Stored items from a collection
######

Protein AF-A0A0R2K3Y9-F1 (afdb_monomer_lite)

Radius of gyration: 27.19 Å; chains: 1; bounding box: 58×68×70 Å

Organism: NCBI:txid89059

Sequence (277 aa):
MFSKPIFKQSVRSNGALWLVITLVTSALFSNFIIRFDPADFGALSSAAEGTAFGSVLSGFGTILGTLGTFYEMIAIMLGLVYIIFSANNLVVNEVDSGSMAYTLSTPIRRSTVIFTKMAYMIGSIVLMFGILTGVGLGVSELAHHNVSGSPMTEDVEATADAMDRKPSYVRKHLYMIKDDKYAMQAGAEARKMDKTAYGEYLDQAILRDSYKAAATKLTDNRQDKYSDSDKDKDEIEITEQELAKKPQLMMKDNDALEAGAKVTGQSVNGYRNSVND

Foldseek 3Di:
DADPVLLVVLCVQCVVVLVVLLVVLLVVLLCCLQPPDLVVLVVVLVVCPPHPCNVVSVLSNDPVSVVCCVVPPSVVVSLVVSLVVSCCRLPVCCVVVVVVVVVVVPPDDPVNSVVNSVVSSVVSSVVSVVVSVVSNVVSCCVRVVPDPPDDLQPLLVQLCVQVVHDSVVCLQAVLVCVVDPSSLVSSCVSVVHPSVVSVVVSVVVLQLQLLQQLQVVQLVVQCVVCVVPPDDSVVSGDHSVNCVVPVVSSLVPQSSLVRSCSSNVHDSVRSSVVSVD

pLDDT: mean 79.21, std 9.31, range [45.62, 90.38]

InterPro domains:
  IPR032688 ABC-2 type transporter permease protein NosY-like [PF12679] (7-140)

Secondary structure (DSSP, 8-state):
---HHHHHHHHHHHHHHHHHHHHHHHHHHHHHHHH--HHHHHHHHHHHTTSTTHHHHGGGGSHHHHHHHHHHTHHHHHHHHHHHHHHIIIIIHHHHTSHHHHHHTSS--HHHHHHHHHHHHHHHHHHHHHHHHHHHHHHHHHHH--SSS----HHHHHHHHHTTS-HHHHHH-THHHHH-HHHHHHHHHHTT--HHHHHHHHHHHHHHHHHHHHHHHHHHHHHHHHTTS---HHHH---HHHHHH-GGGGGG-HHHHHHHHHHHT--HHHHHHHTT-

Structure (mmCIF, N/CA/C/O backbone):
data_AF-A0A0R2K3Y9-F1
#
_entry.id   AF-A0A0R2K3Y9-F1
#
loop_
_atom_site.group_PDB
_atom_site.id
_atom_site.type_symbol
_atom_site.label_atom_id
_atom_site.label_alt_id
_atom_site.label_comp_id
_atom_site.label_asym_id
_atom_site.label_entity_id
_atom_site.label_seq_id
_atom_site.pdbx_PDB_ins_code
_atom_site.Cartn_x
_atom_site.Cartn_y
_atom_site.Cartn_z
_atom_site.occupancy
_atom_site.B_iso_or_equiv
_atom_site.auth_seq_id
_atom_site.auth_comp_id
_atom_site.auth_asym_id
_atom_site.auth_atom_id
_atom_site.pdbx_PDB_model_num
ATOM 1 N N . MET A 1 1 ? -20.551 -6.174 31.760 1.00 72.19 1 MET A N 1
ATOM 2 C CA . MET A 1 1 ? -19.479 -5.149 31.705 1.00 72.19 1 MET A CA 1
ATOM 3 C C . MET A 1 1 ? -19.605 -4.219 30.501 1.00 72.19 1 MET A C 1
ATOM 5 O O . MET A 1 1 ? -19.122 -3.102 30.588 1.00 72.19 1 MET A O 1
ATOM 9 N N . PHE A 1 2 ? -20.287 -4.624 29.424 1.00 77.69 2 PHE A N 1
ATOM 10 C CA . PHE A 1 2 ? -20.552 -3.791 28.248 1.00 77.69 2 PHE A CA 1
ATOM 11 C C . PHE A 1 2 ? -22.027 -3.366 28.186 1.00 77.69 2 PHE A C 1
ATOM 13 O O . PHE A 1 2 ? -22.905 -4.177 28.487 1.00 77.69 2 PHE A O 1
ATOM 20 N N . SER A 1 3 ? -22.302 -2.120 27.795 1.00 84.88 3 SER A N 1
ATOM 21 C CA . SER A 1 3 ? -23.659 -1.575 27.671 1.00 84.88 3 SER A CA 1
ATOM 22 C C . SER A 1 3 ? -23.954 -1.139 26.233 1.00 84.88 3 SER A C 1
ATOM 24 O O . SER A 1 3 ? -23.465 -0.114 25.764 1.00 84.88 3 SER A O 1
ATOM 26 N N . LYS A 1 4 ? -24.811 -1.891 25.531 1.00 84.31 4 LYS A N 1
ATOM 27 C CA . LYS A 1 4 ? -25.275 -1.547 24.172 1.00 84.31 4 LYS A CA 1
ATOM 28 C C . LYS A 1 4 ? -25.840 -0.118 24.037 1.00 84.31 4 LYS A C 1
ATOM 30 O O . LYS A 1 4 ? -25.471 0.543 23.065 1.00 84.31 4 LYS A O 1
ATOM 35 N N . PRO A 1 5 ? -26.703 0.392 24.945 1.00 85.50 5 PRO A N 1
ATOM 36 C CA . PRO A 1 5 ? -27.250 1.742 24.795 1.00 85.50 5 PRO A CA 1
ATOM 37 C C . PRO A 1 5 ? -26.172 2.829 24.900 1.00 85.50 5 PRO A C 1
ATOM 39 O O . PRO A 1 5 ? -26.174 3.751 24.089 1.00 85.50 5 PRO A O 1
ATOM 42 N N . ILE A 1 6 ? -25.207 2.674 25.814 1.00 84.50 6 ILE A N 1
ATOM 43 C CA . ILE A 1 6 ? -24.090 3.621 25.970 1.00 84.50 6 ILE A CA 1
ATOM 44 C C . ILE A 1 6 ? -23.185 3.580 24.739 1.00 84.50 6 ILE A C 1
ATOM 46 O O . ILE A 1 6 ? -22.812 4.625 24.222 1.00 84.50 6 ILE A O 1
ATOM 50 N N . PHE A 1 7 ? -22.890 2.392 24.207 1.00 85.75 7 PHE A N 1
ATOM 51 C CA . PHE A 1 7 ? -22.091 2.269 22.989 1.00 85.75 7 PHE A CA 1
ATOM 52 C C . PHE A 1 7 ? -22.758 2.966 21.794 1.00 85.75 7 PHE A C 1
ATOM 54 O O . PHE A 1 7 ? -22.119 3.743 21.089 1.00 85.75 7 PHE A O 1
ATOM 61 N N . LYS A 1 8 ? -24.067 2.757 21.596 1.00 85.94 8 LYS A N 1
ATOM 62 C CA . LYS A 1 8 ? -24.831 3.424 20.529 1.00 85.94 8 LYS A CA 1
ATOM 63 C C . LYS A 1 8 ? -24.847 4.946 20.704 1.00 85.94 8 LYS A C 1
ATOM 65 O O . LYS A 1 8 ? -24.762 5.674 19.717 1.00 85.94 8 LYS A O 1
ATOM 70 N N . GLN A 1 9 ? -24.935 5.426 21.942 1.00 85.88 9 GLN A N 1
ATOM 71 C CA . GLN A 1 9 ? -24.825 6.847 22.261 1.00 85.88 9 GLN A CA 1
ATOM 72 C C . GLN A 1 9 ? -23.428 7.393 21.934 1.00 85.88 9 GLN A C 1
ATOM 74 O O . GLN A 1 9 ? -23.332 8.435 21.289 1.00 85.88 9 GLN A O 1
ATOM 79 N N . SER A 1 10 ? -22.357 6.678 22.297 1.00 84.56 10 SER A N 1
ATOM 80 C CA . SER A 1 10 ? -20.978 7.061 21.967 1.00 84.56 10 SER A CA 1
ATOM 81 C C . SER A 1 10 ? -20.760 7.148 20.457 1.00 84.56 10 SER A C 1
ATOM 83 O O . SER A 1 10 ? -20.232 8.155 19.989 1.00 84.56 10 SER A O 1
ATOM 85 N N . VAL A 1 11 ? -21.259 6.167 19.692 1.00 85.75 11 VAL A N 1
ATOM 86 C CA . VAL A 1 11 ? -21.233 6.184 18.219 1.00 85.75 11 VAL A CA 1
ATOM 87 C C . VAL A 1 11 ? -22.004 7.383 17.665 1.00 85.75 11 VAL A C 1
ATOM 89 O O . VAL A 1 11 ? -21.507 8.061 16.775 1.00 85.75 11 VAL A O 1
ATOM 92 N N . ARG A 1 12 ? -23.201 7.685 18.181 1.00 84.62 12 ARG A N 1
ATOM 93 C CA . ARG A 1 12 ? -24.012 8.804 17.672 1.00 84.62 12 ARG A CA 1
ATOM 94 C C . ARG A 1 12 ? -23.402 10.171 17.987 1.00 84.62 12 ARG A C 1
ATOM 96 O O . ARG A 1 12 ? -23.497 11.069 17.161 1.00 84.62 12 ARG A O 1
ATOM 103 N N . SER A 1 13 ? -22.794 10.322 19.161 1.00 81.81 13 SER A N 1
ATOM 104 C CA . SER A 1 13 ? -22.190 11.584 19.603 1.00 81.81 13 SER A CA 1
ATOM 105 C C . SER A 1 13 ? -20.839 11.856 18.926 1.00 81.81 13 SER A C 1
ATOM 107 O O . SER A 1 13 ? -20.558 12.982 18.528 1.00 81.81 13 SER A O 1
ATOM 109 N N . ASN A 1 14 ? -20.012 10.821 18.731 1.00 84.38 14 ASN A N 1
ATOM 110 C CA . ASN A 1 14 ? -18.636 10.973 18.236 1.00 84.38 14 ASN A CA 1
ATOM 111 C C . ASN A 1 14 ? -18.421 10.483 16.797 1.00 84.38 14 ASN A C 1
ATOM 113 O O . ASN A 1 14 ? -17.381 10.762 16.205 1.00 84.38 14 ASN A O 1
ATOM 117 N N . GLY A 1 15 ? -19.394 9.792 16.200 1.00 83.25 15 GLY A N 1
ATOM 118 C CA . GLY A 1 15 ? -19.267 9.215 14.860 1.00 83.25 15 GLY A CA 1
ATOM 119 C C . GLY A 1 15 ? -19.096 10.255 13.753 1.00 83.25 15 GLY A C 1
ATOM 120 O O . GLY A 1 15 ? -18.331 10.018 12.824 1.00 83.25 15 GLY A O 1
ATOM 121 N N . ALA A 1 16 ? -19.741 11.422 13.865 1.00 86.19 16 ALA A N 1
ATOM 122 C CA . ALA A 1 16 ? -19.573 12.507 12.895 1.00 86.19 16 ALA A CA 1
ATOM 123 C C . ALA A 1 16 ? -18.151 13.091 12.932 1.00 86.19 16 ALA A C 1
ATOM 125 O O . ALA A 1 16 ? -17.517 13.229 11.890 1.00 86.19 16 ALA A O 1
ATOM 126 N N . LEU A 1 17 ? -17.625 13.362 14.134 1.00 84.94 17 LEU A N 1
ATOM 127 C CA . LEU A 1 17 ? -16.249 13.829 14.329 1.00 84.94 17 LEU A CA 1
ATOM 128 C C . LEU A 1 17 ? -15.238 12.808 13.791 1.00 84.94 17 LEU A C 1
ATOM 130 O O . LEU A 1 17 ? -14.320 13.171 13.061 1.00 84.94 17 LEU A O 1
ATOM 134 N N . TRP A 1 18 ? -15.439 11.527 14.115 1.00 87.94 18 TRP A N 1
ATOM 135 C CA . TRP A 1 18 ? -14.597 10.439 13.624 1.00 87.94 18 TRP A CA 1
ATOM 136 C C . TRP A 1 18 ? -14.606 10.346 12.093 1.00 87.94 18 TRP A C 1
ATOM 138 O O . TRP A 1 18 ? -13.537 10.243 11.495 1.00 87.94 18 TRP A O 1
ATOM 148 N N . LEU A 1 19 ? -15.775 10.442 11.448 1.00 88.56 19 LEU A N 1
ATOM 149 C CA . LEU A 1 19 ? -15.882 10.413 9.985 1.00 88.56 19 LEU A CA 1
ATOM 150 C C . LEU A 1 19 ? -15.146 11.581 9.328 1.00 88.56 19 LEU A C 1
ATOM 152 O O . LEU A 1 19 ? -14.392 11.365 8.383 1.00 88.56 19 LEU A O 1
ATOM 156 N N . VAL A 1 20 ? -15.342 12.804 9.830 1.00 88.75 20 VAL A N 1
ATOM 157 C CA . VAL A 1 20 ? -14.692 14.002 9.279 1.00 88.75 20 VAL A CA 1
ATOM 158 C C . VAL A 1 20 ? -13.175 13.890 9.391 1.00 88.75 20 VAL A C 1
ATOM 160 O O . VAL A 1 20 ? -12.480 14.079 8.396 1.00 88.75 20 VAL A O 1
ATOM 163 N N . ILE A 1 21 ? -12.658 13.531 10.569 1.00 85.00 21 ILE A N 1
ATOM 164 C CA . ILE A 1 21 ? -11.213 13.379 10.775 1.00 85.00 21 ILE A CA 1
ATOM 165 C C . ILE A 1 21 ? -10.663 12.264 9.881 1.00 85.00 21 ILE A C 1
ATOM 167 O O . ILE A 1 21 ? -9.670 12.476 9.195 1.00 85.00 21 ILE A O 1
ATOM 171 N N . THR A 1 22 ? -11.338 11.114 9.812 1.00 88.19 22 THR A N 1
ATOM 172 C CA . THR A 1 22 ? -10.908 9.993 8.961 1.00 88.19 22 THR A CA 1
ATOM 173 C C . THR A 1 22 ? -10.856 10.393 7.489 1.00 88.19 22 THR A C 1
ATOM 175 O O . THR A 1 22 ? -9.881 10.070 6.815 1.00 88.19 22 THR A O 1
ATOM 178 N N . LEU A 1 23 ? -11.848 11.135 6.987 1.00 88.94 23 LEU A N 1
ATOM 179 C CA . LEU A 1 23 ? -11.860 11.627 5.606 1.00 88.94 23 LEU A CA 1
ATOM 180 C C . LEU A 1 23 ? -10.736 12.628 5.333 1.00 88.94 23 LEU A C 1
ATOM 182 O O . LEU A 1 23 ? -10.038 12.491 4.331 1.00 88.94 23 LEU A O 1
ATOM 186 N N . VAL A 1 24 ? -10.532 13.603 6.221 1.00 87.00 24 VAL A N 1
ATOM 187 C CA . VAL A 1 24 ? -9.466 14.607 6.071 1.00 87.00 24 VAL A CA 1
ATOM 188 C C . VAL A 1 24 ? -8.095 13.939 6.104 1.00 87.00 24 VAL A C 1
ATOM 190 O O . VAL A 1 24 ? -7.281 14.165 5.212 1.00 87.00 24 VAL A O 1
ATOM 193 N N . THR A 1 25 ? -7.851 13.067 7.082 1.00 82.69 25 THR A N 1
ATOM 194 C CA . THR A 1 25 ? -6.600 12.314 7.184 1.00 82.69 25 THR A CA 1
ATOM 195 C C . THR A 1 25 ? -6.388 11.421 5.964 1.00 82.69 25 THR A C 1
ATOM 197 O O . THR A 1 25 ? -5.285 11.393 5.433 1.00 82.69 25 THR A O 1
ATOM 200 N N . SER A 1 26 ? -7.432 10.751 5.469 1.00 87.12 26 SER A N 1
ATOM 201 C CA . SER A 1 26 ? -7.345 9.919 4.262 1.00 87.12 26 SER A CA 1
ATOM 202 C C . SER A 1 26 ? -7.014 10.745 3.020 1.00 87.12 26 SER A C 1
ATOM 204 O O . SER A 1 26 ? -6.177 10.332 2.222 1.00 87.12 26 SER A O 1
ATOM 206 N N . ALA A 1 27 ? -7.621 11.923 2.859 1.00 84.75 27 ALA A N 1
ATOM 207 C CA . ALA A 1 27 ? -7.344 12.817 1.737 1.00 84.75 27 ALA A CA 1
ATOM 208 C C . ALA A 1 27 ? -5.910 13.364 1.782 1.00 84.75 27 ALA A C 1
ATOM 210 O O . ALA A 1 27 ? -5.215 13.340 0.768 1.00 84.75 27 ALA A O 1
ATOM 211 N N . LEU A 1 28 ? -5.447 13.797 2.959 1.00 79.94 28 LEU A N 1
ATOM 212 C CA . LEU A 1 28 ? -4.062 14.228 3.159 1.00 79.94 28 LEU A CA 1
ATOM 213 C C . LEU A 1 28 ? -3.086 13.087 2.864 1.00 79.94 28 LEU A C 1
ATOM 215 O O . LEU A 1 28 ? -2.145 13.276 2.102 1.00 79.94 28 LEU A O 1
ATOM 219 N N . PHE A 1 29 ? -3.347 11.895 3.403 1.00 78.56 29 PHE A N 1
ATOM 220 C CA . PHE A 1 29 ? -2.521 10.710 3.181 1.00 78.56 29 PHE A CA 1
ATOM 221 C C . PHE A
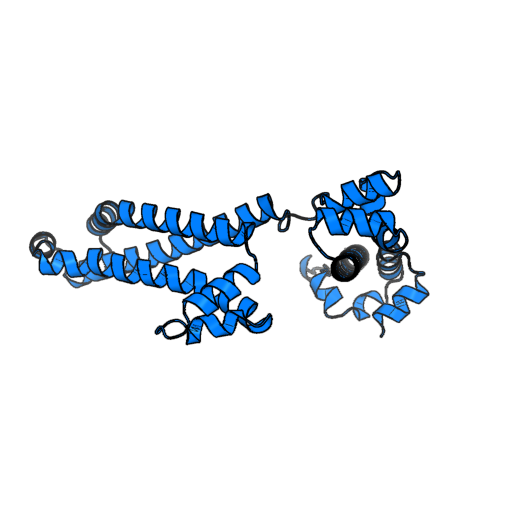 1 29 ? -2.471 10.311 1.699 1.00 78.56 29 PHE A C 1
ATOM 223 O O . PHE A 1 29 ? -1.402 10.028 1.170 1.00 78.56 29 PHE A O 1
ATOM 230 N N . SER A 1 30 ? -3.603 10.379 0.995 1.00 82.38 30 SER A N 1
ATOM 231 C CA . SER A 1 30 ? -3.673 10.117 -0.449 1.00 82.38 30 SER A CA 1
ATOM 232 C C . SER A 1 30 ? -2.864 11.131 -1.256 1.00 82.38 30 SER A C 1
ATOM 234 O O . SER A 1 30 ? -2.160 10.759 -2.190 1.00 82.38 30 SER A O 1
ATOM 236 N N . ASN A 1 31 ? -2.946 12.414 -0.893 1.00 78.44 31 ASN A N 1
ATOM 237 C CA . ASN A 1 31 ? -2.171 13.463 -1.549 1.00 78.44 31 ASN A CA 1
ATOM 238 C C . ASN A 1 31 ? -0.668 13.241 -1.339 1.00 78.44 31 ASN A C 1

######

TASK REQUIREMENTS:
Copy out only the lines of the records above from the one with "ATOM 123 C C" through the one with "ATOM 158 C C", exactly as they stand, both included.

OUTPUT OF THE EXERCISE:
ATOM 123 C C . ALA A 1 16 ? -18.151 13.091 12.932 1.00 86.19 16 ALA A C 1
ATOM 125 O O . ALA A 1 16 ? -17.517 13.229 11.890 1.00 86.19 16 ALA A O 1
ATOM 126 N N . LEU A 1 17 ? -17.625 13.362 14.134 1.00 84.94 17 LEU A N 1
ATOM 127 C CA . LEU A 1 17 ? -16.249 13.829 14.329 1.00 84.94 17 LEU A CA 1
ATOM 128 C C . LEU A 1 17 ? -15.238 12.808 13.791 1.00 84.94 17 LEU A C 1
ATOM 130 O O . LEU A 1 17 ? -14.320 13.171 13.061 1.00 84.94 17 LEU A O 1
ATOM 134 N N . TRP A 1 18 ? -15.439 11.527 14.115 1.00 87.94 18 TRP A N 1
ATOM 135 C CA . TRP A 1 18 ? -14.597 10.439 13.624 1.00 87.94 18 TRP A CA 1
ATOM 136 C C . TRP A 1 18 ? -14.606 10.346 12.093 1.00 87.94 18 TRP A C 1
ATOM 138 O O . TRP A 1 18 ? -13.537 10.243 11.495 1.00 87.94 18 TRP A O 1
ATOM 148 N N . LEU A 1 19 ? -15.775 10.442 11.448 1.00 88.56 19 LEU A N 1
ATOM 149 C CA . LEU A 1 19 ? -15.882 10.413 9.985 1.00 88.56 19 LEU A CA 1
ATOM 150 C C . LEU A 1 19 ? -15.146 11.581 9.328 1.00 88.56 19 LEU A C 1
ATOM 152 O O . LEU A 1 19 ? -14.392 11.365 8.383 1.00 88.56 19 LEU A O 1
ATOM 156 N N . VAL A 1 20 ? -15.342 12.804 9.830 1.00 88.75 20 VAL A N 1
ATOM 157 C CA . VAL A 1 20 ? -14.692 14.002 9.279 1.00 88.75 20 VAL A CA 1
ATOM 158 C C . VAL A 1 20 ? -13.175 13.890 9.391 1.00 88.75 20 VAL A C 1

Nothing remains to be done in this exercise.